TASK OBJECTIVE: What is needed is an exact copy of the lines in the entries below from the one holding "ATOM 145 C CA" through the one holding "ATOM 155 C CA", pictures excluded.

Segment Start: LISTED ENTRIES

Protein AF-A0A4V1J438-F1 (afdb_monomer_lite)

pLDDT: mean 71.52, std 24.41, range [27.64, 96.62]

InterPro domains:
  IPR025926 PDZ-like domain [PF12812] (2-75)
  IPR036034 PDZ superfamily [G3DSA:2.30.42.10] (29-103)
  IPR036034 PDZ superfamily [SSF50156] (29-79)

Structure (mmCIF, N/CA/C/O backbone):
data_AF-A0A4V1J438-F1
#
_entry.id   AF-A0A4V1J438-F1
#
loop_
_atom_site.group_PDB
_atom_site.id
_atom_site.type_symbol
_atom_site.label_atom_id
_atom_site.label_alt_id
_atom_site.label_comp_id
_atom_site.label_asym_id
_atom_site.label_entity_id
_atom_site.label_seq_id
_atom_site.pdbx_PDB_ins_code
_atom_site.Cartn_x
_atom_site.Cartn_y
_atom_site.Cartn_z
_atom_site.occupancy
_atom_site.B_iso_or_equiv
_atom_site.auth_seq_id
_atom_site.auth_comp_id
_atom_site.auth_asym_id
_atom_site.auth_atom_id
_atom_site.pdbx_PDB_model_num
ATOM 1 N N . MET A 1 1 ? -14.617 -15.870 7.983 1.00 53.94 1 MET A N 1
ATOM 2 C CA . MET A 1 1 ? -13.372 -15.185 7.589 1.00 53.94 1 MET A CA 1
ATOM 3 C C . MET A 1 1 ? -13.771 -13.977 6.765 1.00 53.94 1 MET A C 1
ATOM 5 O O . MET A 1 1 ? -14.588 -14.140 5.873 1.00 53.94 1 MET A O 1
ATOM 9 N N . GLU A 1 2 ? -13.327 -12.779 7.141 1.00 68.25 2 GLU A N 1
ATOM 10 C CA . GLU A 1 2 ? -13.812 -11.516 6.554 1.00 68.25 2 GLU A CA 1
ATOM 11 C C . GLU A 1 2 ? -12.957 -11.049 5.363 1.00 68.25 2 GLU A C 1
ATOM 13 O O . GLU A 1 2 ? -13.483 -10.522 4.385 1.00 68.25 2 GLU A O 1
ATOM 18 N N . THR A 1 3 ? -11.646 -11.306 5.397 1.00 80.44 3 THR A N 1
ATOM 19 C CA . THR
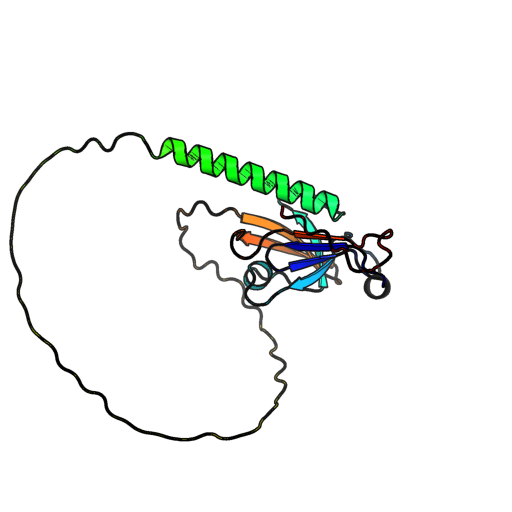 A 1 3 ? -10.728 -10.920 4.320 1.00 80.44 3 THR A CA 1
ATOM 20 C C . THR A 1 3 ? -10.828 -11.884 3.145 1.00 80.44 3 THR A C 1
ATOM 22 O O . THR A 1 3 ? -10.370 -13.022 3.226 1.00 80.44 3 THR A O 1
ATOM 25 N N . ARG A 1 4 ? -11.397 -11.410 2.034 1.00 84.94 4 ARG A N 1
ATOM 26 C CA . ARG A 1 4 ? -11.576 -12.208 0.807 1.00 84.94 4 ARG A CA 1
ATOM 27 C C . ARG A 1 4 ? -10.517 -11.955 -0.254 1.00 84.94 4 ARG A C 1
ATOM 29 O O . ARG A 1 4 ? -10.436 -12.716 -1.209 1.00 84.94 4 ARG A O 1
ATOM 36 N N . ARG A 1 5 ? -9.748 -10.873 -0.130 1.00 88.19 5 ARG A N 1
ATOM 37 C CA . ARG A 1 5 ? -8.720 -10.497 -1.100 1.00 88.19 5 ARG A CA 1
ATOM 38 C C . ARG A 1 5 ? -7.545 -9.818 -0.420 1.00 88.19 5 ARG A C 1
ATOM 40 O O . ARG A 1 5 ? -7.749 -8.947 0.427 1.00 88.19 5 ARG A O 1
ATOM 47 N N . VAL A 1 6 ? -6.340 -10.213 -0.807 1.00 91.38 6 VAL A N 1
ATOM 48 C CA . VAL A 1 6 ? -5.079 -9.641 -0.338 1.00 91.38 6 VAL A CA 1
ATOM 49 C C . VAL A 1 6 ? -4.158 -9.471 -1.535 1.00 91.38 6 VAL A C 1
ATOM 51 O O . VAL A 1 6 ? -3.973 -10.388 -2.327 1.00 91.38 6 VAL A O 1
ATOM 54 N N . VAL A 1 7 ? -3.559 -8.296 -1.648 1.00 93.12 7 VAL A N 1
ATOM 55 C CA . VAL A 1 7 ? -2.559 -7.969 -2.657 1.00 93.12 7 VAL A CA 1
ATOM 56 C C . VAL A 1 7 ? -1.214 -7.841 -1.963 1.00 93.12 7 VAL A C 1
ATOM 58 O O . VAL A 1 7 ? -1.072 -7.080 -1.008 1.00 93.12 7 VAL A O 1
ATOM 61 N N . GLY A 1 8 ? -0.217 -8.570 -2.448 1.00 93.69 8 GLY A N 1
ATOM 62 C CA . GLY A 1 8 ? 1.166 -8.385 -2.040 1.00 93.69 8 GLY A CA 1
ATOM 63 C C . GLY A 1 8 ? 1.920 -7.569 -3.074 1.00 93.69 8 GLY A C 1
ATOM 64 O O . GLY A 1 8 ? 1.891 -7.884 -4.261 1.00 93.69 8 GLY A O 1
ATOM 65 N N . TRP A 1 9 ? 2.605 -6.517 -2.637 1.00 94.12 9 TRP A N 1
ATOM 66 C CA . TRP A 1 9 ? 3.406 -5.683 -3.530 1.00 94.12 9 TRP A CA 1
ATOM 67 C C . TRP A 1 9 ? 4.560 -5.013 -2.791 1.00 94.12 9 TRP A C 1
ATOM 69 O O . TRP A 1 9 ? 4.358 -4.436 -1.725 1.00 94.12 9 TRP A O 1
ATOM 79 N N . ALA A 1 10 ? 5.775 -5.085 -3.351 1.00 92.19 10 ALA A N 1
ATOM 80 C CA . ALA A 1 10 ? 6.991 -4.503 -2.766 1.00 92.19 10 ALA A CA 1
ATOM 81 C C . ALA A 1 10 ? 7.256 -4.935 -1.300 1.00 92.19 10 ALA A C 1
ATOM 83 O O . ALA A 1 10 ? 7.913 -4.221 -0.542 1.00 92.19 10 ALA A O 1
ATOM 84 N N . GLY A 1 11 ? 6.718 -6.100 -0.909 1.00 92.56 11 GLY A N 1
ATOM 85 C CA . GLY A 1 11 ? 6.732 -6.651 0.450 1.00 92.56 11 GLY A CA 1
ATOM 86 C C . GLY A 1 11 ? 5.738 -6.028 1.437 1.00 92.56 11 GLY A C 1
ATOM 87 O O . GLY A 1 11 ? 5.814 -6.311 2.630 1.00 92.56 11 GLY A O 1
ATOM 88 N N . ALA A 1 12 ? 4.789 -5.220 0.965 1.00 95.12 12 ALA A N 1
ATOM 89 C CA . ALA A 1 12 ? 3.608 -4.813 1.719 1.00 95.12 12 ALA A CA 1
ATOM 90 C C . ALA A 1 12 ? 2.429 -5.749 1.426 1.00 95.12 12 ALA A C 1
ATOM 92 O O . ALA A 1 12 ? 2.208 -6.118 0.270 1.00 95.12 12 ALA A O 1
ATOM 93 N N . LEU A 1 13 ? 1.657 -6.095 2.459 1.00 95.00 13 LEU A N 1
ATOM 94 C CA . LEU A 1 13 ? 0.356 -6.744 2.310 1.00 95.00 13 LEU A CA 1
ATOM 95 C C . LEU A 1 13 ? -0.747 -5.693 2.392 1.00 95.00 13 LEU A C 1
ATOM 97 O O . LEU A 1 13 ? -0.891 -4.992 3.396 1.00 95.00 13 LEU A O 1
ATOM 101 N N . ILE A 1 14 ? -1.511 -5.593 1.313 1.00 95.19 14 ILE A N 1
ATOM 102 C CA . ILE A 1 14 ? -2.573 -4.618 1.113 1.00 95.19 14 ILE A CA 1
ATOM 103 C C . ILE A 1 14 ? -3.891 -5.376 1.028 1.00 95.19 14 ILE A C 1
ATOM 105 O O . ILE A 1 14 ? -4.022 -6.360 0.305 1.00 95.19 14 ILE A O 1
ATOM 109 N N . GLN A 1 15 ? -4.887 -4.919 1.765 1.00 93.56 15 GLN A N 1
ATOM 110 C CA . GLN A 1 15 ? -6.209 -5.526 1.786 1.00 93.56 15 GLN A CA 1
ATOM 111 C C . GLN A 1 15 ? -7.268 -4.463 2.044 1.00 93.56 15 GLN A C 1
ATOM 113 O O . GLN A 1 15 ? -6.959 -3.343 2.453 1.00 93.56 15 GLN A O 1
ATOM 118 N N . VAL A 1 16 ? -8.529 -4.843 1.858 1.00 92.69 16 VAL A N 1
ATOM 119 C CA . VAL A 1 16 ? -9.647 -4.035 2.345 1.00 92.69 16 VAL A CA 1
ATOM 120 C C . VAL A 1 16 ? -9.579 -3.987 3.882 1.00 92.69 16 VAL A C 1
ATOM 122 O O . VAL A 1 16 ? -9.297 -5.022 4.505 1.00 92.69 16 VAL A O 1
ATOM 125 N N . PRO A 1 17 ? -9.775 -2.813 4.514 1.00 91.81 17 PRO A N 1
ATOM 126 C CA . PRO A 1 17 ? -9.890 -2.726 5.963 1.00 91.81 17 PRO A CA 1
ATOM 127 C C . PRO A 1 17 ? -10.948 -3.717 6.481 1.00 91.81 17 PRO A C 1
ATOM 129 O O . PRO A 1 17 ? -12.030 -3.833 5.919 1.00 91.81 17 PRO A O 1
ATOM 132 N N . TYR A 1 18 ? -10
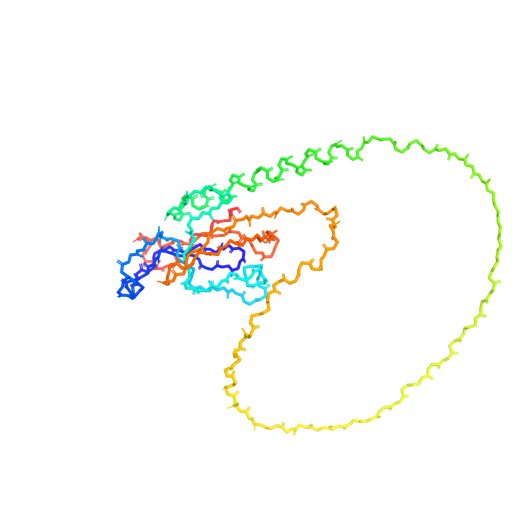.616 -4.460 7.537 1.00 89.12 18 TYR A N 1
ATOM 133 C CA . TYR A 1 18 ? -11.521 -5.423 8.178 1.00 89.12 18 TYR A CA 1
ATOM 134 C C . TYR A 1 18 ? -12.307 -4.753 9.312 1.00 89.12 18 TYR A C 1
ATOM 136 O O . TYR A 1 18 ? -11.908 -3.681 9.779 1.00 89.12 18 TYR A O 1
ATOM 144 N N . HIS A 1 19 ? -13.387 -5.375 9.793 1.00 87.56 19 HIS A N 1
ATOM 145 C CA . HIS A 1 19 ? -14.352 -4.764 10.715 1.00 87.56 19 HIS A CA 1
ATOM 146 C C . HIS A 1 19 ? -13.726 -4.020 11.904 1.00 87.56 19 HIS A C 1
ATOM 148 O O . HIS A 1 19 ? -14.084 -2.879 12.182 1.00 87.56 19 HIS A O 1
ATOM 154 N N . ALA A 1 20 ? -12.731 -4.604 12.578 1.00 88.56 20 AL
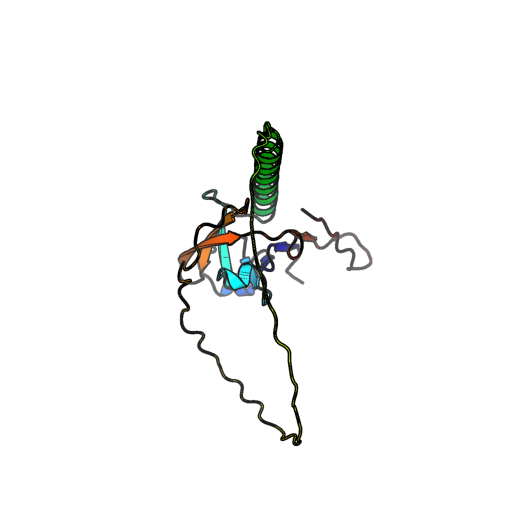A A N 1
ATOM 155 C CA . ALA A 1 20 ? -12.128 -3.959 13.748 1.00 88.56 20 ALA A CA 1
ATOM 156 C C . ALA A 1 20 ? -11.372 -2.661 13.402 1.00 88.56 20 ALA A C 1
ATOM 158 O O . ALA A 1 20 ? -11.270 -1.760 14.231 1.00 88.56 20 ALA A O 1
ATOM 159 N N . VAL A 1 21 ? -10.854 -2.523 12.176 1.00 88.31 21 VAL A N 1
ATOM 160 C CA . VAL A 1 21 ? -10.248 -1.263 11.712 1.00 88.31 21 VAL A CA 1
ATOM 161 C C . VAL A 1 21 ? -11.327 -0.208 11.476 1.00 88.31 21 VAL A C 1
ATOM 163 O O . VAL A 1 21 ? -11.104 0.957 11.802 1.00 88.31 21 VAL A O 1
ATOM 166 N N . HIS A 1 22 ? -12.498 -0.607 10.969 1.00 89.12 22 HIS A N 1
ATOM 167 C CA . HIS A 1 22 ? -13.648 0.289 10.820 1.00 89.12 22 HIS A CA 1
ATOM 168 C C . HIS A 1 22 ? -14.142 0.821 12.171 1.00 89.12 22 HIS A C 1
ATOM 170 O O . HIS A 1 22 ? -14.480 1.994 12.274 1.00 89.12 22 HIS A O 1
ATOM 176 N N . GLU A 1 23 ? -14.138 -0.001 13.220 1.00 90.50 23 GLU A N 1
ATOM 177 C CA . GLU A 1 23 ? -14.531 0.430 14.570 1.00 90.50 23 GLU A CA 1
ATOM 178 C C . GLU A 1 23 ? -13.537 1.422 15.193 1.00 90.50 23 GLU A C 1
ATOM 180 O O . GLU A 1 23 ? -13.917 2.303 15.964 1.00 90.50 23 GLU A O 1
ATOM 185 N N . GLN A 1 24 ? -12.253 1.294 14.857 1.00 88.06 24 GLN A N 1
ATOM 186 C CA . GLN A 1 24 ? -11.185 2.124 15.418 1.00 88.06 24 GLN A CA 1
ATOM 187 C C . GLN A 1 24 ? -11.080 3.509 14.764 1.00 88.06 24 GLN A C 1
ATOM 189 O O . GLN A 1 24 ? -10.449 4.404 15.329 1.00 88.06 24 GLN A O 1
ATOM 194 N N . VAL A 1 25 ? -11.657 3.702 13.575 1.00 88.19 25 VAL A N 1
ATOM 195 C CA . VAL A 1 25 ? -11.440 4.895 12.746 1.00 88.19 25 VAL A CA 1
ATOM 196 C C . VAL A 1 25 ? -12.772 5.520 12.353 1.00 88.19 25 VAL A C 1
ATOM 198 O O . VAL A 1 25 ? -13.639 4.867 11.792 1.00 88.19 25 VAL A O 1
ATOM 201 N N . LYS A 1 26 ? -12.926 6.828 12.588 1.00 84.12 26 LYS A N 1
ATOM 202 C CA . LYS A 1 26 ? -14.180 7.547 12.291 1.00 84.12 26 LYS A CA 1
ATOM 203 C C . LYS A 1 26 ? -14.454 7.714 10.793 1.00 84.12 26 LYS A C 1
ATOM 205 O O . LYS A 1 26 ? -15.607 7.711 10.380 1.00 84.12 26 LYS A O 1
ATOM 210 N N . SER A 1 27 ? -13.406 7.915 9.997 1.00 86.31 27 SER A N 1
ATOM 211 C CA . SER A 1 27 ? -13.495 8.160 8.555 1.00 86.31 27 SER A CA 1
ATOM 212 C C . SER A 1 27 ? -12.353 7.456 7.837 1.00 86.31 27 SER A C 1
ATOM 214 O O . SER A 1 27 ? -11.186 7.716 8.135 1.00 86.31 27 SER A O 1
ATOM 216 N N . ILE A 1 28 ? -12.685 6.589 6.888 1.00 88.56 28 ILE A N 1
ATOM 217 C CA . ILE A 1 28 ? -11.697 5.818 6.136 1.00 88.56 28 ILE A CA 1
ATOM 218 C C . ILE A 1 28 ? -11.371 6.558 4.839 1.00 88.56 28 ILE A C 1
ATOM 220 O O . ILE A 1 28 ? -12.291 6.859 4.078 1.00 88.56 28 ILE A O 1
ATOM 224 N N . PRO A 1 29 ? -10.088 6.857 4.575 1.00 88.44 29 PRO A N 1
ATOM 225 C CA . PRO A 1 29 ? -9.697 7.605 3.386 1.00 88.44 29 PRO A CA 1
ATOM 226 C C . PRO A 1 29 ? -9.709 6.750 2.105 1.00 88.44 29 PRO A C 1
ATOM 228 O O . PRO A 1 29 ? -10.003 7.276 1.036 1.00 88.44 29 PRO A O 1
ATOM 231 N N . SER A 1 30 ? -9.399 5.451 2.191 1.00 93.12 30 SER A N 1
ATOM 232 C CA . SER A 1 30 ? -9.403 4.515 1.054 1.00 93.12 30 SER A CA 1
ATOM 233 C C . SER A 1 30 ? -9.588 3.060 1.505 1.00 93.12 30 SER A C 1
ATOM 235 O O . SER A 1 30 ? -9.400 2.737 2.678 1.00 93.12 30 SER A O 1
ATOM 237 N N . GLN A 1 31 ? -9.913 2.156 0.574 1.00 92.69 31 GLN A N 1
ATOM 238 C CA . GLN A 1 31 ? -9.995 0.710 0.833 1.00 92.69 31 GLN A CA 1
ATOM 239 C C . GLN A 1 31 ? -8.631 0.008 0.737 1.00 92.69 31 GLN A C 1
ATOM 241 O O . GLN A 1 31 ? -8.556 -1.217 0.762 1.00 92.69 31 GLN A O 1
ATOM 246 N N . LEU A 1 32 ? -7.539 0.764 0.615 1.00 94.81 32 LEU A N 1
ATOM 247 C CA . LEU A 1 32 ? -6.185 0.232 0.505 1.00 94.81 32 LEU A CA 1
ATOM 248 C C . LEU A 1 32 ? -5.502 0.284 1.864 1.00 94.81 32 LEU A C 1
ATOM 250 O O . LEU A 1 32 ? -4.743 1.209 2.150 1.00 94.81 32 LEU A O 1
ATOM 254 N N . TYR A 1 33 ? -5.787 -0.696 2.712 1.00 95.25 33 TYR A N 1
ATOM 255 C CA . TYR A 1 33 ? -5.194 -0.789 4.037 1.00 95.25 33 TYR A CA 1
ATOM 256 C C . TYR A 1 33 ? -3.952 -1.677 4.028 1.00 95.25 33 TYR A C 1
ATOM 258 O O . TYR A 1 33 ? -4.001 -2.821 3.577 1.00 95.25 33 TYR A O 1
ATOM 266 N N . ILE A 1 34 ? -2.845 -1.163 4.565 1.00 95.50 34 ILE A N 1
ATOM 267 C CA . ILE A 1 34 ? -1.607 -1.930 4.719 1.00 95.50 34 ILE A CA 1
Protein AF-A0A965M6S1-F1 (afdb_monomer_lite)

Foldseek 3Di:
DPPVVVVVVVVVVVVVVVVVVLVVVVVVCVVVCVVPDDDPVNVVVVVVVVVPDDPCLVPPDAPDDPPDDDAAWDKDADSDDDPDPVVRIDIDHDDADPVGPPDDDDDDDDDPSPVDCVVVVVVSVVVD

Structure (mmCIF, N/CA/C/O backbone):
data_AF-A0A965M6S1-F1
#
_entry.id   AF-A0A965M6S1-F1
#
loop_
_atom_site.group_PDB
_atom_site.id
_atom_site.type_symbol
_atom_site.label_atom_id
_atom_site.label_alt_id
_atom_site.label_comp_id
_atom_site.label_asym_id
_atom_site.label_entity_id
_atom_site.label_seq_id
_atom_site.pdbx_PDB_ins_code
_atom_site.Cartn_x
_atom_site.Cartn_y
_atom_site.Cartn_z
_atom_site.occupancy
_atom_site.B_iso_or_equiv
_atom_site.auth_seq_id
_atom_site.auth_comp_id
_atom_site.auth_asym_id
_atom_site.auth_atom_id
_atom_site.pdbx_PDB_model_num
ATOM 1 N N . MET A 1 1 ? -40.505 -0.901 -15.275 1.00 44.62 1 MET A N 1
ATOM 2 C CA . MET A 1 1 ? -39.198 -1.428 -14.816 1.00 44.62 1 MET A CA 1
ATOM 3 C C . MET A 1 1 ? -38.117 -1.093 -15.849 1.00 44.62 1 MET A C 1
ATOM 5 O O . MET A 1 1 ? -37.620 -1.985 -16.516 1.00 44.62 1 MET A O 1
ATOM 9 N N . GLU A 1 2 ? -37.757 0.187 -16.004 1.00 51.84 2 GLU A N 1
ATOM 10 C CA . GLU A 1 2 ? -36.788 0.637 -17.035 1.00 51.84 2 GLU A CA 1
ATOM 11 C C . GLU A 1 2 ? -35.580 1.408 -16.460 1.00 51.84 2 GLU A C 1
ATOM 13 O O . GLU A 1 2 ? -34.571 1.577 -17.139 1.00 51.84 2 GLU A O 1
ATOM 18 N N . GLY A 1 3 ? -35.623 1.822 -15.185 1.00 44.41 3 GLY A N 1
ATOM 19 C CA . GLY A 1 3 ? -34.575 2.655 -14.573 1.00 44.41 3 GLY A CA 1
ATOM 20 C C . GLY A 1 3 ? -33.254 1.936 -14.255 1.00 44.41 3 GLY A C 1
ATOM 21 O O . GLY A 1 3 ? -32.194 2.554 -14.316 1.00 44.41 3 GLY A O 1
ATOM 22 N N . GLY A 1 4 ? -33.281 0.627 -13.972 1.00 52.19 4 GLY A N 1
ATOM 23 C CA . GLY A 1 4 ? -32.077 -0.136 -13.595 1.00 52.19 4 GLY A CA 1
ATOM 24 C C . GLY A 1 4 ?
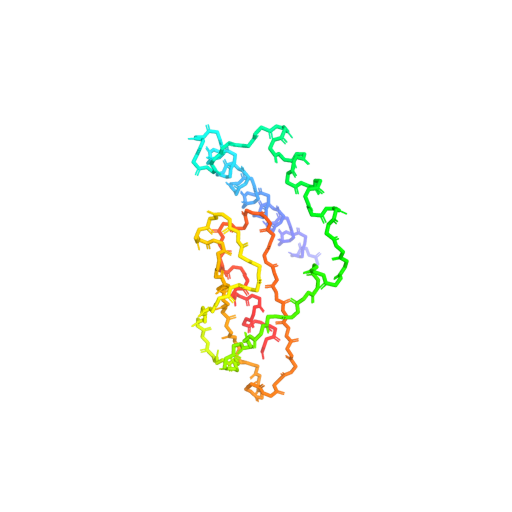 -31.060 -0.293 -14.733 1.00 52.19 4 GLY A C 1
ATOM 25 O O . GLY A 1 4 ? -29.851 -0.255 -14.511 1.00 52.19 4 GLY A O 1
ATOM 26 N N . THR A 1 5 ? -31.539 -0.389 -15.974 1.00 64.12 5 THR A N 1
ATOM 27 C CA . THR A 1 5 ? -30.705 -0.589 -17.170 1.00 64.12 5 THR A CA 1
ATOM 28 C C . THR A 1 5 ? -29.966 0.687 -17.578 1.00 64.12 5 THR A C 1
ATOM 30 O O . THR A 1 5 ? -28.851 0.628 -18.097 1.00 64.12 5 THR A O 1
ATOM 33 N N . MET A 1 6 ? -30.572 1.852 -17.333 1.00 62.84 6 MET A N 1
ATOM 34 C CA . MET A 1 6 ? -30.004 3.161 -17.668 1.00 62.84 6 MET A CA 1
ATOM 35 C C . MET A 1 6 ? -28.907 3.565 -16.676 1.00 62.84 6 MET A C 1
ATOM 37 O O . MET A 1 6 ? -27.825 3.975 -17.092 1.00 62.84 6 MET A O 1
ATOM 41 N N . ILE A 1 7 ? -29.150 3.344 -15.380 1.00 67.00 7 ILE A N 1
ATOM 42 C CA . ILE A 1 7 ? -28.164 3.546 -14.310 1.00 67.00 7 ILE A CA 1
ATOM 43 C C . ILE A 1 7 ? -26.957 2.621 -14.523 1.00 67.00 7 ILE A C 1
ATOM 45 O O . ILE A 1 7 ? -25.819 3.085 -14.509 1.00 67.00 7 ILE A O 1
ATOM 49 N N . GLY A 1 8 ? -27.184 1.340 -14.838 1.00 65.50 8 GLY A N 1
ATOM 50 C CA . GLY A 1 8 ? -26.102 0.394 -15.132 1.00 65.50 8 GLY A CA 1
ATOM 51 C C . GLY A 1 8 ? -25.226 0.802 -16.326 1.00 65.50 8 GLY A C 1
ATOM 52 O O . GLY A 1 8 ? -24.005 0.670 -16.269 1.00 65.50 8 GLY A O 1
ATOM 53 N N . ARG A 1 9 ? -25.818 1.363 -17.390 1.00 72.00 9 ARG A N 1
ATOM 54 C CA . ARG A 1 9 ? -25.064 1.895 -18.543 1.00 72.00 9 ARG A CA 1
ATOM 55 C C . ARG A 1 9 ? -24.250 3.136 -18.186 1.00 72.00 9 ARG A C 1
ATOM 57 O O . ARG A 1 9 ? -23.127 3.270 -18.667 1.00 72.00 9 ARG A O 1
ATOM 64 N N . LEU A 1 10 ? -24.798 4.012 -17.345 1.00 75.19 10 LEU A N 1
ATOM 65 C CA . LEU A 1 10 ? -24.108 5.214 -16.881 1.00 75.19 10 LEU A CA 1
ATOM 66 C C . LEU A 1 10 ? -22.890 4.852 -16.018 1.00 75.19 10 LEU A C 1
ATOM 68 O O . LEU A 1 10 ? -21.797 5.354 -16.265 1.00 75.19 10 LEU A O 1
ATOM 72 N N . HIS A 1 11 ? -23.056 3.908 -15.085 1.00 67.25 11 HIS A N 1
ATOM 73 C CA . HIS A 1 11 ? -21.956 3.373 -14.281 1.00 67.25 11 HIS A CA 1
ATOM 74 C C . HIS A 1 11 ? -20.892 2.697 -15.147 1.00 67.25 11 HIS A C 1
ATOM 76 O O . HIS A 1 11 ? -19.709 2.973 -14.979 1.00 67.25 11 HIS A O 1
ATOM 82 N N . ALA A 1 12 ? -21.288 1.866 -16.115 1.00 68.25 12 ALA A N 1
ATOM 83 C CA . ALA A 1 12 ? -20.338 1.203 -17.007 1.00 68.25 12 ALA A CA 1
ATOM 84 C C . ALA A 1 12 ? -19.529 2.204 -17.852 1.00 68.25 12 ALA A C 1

Segment End: LISTED ENTRIES

OUTPUT:
ATOM 145 C CA . HIS A 1 19 ? -14.352 -4.764 10.715 1.00 87.56 19 HIS A CA 1
ATOM 146 C C . HIS A 1 19 ? -13.726 -4.020 11.904 1.00 87.56 19 HIS A C 1
ATOM 148 O O . HIS A 1 19 ? -14.084 -2.879 12.182 1.00 87.56 19 HIS A O 1
ATOM 154 N N . ALA A 1 20 ? -12.731 -4.604 12.578 1.00 88.56 20 AL
A A N 1
ATOM 155 C CA . ALA A 1 20 ? -12.128 -3.959 13.748 1.00 88.56 20 ALA A CA 1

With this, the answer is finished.